::: Input for this task :::

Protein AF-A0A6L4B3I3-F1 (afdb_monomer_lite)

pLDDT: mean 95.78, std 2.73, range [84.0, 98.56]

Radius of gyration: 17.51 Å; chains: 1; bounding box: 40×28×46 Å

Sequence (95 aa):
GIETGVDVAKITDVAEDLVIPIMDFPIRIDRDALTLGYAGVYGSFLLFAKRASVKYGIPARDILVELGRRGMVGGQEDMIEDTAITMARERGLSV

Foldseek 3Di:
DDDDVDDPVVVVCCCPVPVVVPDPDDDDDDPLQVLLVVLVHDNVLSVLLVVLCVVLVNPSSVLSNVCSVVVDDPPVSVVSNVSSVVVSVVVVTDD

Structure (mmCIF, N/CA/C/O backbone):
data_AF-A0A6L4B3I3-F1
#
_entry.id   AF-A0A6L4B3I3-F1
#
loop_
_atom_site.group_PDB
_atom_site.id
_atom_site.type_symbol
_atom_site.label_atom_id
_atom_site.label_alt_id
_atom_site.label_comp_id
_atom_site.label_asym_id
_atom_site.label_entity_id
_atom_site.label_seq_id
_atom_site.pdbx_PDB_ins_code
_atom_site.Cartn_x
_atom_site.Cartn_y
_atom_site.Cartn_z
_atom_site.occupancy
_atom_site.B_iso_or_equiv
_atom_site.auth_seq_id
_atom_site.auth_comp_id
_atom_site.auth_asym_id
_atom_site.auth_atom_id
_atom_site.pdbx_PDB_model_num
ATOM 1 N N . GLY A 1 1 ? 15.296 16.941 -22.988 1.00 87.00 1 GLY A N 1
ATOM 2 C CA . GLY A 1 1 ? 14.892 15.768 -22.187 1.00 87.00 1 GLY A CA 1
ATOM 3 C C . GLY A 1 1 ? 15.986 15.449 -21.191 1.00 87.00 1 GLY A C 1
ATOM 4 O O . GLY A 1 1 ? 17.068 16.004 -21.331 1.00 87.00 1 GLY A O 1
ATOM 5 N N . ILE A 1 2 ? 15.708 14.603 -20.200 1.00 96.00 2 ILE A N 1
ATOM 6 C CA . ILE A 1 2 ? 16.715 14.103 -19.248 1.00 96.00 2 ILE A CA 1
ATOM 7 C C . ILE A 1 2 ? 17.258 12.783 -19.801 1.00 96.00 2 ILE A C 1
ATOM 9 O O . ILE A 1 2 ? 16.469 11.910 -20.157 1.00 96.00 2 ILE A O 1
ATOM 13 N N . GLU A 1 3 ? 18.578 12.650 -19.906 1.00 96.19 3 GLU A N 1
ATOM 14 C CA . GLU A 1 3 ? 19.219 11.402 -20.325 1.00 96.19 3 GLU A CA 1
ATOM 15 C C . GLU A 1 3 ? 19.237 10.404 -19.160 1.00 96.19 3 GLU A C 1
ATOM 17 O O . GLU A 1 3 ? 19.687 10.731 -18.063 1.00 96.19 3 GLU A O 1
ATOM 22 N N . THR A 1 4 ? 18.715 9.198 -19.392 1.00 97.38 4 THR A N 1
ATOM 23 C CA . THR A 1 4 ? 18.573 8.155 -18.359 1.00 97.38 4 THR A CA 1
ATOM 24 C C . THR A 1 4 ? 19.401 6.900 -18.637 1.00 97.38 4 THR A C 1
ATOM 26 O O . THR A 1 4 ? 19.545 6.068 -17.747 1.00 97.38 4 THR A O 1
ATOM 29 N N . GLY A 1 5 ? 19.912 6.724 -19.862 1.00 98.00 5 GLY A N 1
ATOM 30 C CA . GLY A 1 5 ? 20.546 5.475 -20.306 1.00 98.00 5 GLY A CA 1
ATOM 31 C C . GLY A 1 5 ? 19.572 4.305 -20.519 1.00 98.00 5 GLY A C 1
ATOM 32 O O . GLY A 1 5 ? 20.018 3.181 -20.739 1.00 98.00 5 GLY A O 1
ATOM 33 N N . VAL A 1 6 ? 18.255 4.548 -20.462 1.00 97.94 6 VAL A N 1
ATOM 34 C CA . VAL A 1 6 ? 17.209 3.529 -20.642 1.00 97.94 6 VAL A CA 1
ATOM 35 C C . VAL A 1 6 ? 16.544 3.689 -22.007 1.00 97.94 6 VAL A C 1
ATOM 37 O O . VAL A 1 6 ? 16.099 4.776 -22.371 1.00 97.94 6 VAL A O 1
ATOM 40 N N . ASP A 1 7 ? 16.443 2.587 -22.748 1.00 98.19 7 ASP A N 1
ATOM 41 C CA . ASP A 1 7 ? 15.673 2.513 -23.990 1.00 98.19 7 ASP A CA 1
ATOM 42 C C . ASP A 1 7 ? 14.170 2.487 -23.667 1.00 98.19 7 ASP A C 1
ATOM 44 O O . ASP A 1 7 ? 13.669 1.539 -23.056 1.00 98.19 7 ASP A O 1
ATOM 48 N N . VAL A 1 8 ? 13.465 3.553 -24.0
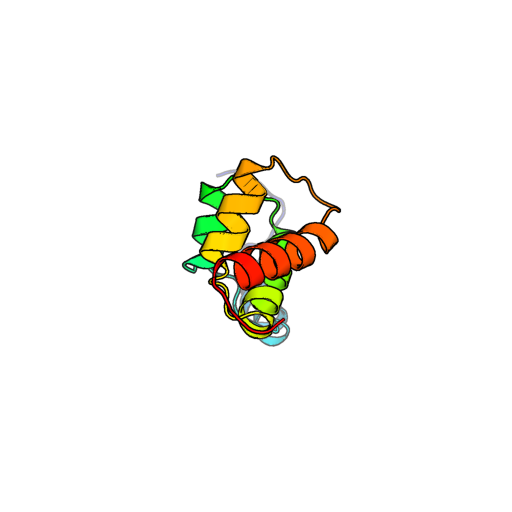58 1.00 97.31 8 VAL A N 1
ATOM 49 C CA . VAL A 1 8 ? 12.046 3.756 -23.732 1.00 97.31 8 VAL A CA 1
ATOM 50 C C . VAL A 1 8 ? 11.151 2.688 -24.363 1.00 97.31 8 VAL A C 1
ATOM 52 O O . VAL A 1 8 ? 10.216 2.248 -23.706 1.00 97.31 8 VAL A O 1
ATOM 55 N N . ALA A 1 9 ? 11.433 2.242 -25.590 1.00 98.06 9 ALA A N 1
ATOM 56 C CA . ALA A 1 9 ? 10.607 1.228 -26.248 1.00 98.06 9 ALA A CA 1
ATOM 57 C C . ALA A 1 9 ? 10.792 -0.140 -25.577 1.00 98.06 9 ALA A C 1
ATOM 59 O O . ALA A 1 9 ? 9.828 -0.826 -25.250 1.00 98.06 9 ALA A O 1
ATOM 60 N N . LYS A 1 10 ? 12.039 -0.505 -25.260 1.00 98.50 10 LYS A N 1
ATOM 61 C CA . LYS A 1 10 ? 12.309 -1.792 -24.603 1.00 98.50 10 LYS A CA 1
ATOM 62 C C . LYS A 1 10 ? 11.725 -1.875 -23.196 1.00 98.50 10 LYS A C 1
ATOM 64 O O . LYS A 1 10 ? 11.262 -2.940 -22.799 1.00 98.50 10 LYS A O 1
ATOM 69 N N . ILE A 1 11 ? 11.759 -0.788 -22.418 1.00 98.31 11 ILE A N 1
ATOM 70 C CA . ILE A 1 11 ? 11.203 -0.821 -21.056 1.00 98.31 11 ILE A CA 1
ATOM 71 C C . ILE A 1 11 ? 9.671 -0.886 -21.060 1.00 98.31 11 ILE A C 1
ATOM 73 O O . ILE A 1 11 ? 9.099 -1.483 -20.149 1.00 98.31 11 ILE A O 1
ATOM 77 N N . THR A 1 12 ? 9.002 -0.332 -22.080 1.00 98.31 12 THR A N 1
ATOM 78 C CA . THR A 1 12 ? 7.548 -0.488 -22.230 1.00 98.31 12 THR A CA 1
ATOM 79 C C . THR A 1 12 ? 7.164 -1.916 -22.600 1.00 98.31 12 THR A C 1
ATOM 81 O O . THR A 1 12 ? 6.227 -2.437 -22.003 1.00 98.31 12 THR A O 1
ATOM 84 N N . ASP A 1 13 ? 7.928 -2.575 -23.478 1.00 98.56 13 ASP A N 1
ATOM 85 C CA . ASP A 1 13 ? 7.700 -3.985 -23.828 1.00 98.56 13 ASP A CA 1
ATOM 86 C C . ASP A 1 13 ? 7.869 -4.883 -22.592 1.00 98.56 13 ASP A C 1
ATOM 88 O O . ASP A 1 13 ? 7.026 -5.722 -22.298 1.00 98.56 13 ASP A O 1
ATOM 92 N N . VAL A 1 14 ? 8.913 -4.655 -21.782 1.00 98.38 14 VAL A N 1
ATOM 93 C CA . VAL A 1 14 ? 9.105 -5.381 -20.512 1.00 98.38 14 VAL A CA 1
ATOM 94 C C . VAL A 1 14 ? 7.933 -5.158 -19.550 1.00 98.38 14 VAL A C 1
ATOM 96 O O . VAL A 1 14 ? 7.494 -6.105 -18.895 1.00 98.38 14 VAL A O 1
ATOM 99 N N . ALA A 1 15 ? 7.429 -3.926 -19.438 1.00 97.56 15 ALA A N 1
ATOM 100 C CA . ALA A 1 15 ? 6.312 -3.620 -18.551 1.00 97.56 15 ALA A CA 1
ATOM 101 C C . ALA A 1 15 ? 5.033 -4.380 -18.950 1.00 97.56 15 ALA A C 1
ATOM 103 O O . ALA A 1 15 ? 4.399 -4.977 -18.078 1.00 97.56 15 ALA A O 1
ATOM 104 N N . GLU A 1 16 ? 4.694 -4.394 -20.243 1.00 97.75 16 GLU A N 1
ATOM 105 C CA . GLU A 1 16 ? 3.473 -5.023 -20.763 1.00 97.75 16 GLU A CA 1
ATOM 106 C C . GLU A 1 16 ? 3.594 -6.551 -20.850 1.00 97.75 16 GLU A C 1
ATOM 108 O O . GLU A 1 16 ? 2.746 -7.269 -20.324 1.00 97.75 16 GLU A O 1
ATOM 113 N N . ASP A 1 17 ? 4.673 -7.057 -21.451 1.00 98.25 17 ASP A N 1
ATOM 114 C CA . ASP A 1 17 ? 4.786 -8.471 -21.818 1.00 98.25 17 ASP A CA 1
ATOM 115 C C . ASP A 1 17 ? 5.312 -9.353 -20.678 1.00 98.25 17 ASP A C 1
ATOM 117 O O . ASP A 1 17 ? 5.081 -10.563 -20.680 1.00 98.25 17 ASP A O 1
ATOM 121 N N . LEU A 1 18 ? 6.042 -8.780 -19.709 1.00 97.88 18 LEU A N 1
ATOM 122 C CA . LEU A 1 18 ? 6.671 -9.544 -18.623 1.00 97.88 18 LEU A CA 1
ATOM 123 C C . LEU A 1 18 ? 6.143 -9.171 -17.240 1.00 97.88 18 LEU A C 1
ATOM 125 O O . LEU A 1 18 ? 5.845 -10.067 -16.452 1.00 97.88 18 LEU A O 1
ATOM 129 N N . VAL A 1 19 ? 6.037 -7.877 -16.918 1.00 97.62 19 VAL A N 1
ATOM 130 C CA . VAL A 1 19 ? 5.696 -7.448 -15.552 1.00 97.62 19 VAL A CA 1
ATOM 131 C C . VAL A 1 19 ? 4.198 -7.573 -15.277 1.00 97.62 19 VAL A C 1
ATOM 133 O O . VAL A 1 19 ? 3.836 -8.147 -14.254 1.00 97.62 19 VAL A O 1
ATOM 136 N N . ILE A 1 20 ? 3.317 -7.086 -16.160 1.00 96.50 20 ILE A N 1
ATOM 137 C CA . ILE A 1 20 ? 1.859 -7.207 -15.963 1.00 96.50 20 ILE A CA 1
ATOM 138 C C . ILE A 1 20 ? 1.415 -8.673 -15.771 1.00 96.50 20 ILE A C 1
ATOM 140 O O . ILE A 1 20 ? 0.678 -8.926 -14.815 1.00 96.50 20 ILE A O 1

:::

→ **Exercise directions**
Begin at the line in the entries above that has "ATOM 9 O O .", stop after the line that has "ATOM 60 N N", and output exactly those lines without pictures.

→ **Exercise result**
ATOM 9 O O . ILE A 1 2 ? 16.469 11.910 -20.157 1.00 96.00 2 ILE A O 1
ATOM 13 N N . GLU A 1 3 ? 18.578 12.650 -19.906 1.00 96.19 3 GLU A N 1
ATOM 14 C CA . GLU A 1 3 ? 19.219 11.402 -20.325 1.00 96.19 3 GLU A CA 1
ATOM 15 C C . GLU A 1 3 ? 19.237 10.404 -19.160 1.00 96.19 3 GLU A C 1
ATOM 17 O O . GLU A 1 3 ? 19.687 10.731 -18.063 1.00 96.19 3 GLU A O 1
ATOM 22 N N . THR A 1 4 ? 18.715 9.198 -19.392 1.00 97.38 4 THR A N 1
ATOM 23 C CA . THR A 1 4 ? 18.573 8.155 -18.359 1.00 97.38 4 THR A CA 1
ATOM 24 C C . THR A 1 4 ? 19.401 6.900 -18.637 1.00 97.38 4 THR A C 1
ATOM 26 O O . THR A 1 4 ? 19.545 6.068 -17.747 1.00 97.38 4 THR A O 1
ATOM 29 N N . GLY A 1 5 ? 19.912 6.724 -19.862 1.00 98.00 5 GLY A N 1
ATOM 30 C CA . GLY A 1 5 ? 20.546 5.475 -20.306 1.00 98.00 5 GLY A CA 1
ATOM 31 C C . GLY A 1 5 ? 19.572 4.305 -20.519 1.00 98.00 5 GLY A C 1
ATOM 32 O O . GLY A 1 5 ? 20.018 3.181 -20.739 1.00 98.00 5 GLY A O 1
ATOM 33 N N . VAL A 1 6 ? 18.255 4.548 -20.462 1.00 97.94 6 VAL A N 1
ATOM 34 C CA . VAL A 1 6 ? 17.209 3.529 -20.642 1.00 97.94 6 VAL A CA 1
ATOM 35 C C . VAL A 1 6 ? 16.544 3.689 -22.007 1.00 97.94 6 VAL A C 1
ATOM 37 O O . VAL A 1 6 ? 16.099 4.776 -22.371 1.00 97.94 6 VAL A O 1
ATOM 40 N N . ASP A 1 7 ? 16.443 2.587 -22.748 1.00 98.19 7 ASP A N 1
ATOM 41 C CA . ASP A 1 7 ? 15.673 2.513 -23.990 1.00 98.19 7 ASP A CA 1
ATOM 42 C C . ASP A 1 7 ? 14.170 2.487 -23.667 1.00 98.19 7 ASP A C 1
ATOM 44 O O . ASP A 1 7 ? 13.669 1.539 -23.056 1.00 98.19 7 ASP A O 1
ATOM 48 N N . VAL A 1 8 ? 13.465 3.553 -24.0
58 1.00 97.31 8 VAL A N 1
ATOM 49 C CA . VAL A 1 8 ? 12.046 3.756 -23.732 1.00 97.31 8 VAL A CA 1
ATOM 50 C C . VAL A 1 8 ? 11.151 2.688 -24.363 1.00 97.31 8 VAL A C 1
ATOM 52 O O . VAL A 1 8 ? 10.216 2.248 -23.706 1.00 97.31 8 VAL A O 1
ATOM 55 N N . ALA A 1 9 ? 11.433 2.242 -25.590 1.00 98.06 9 ALA A N 1
ATOM 56 C CA . ALA A 1 9 ? 10.607 1.228 -26.248 1.00 98.06 9 ALA A CA 1
ATOM 57 C C . ALA A 1 9 ? 10.792 -0.140 -25.577 1.00 98.06 9 ALA A C 1
ATOM 59 O O . ALA A 1 9 ? 9.828 -0.826 -25.250 1.00 98.06 9 ALA A O 1
ATOM 60 N N . LYS A 1 10 ? 12.039 -0.505 -25.260 1.00 98.50 10 LYS A N 1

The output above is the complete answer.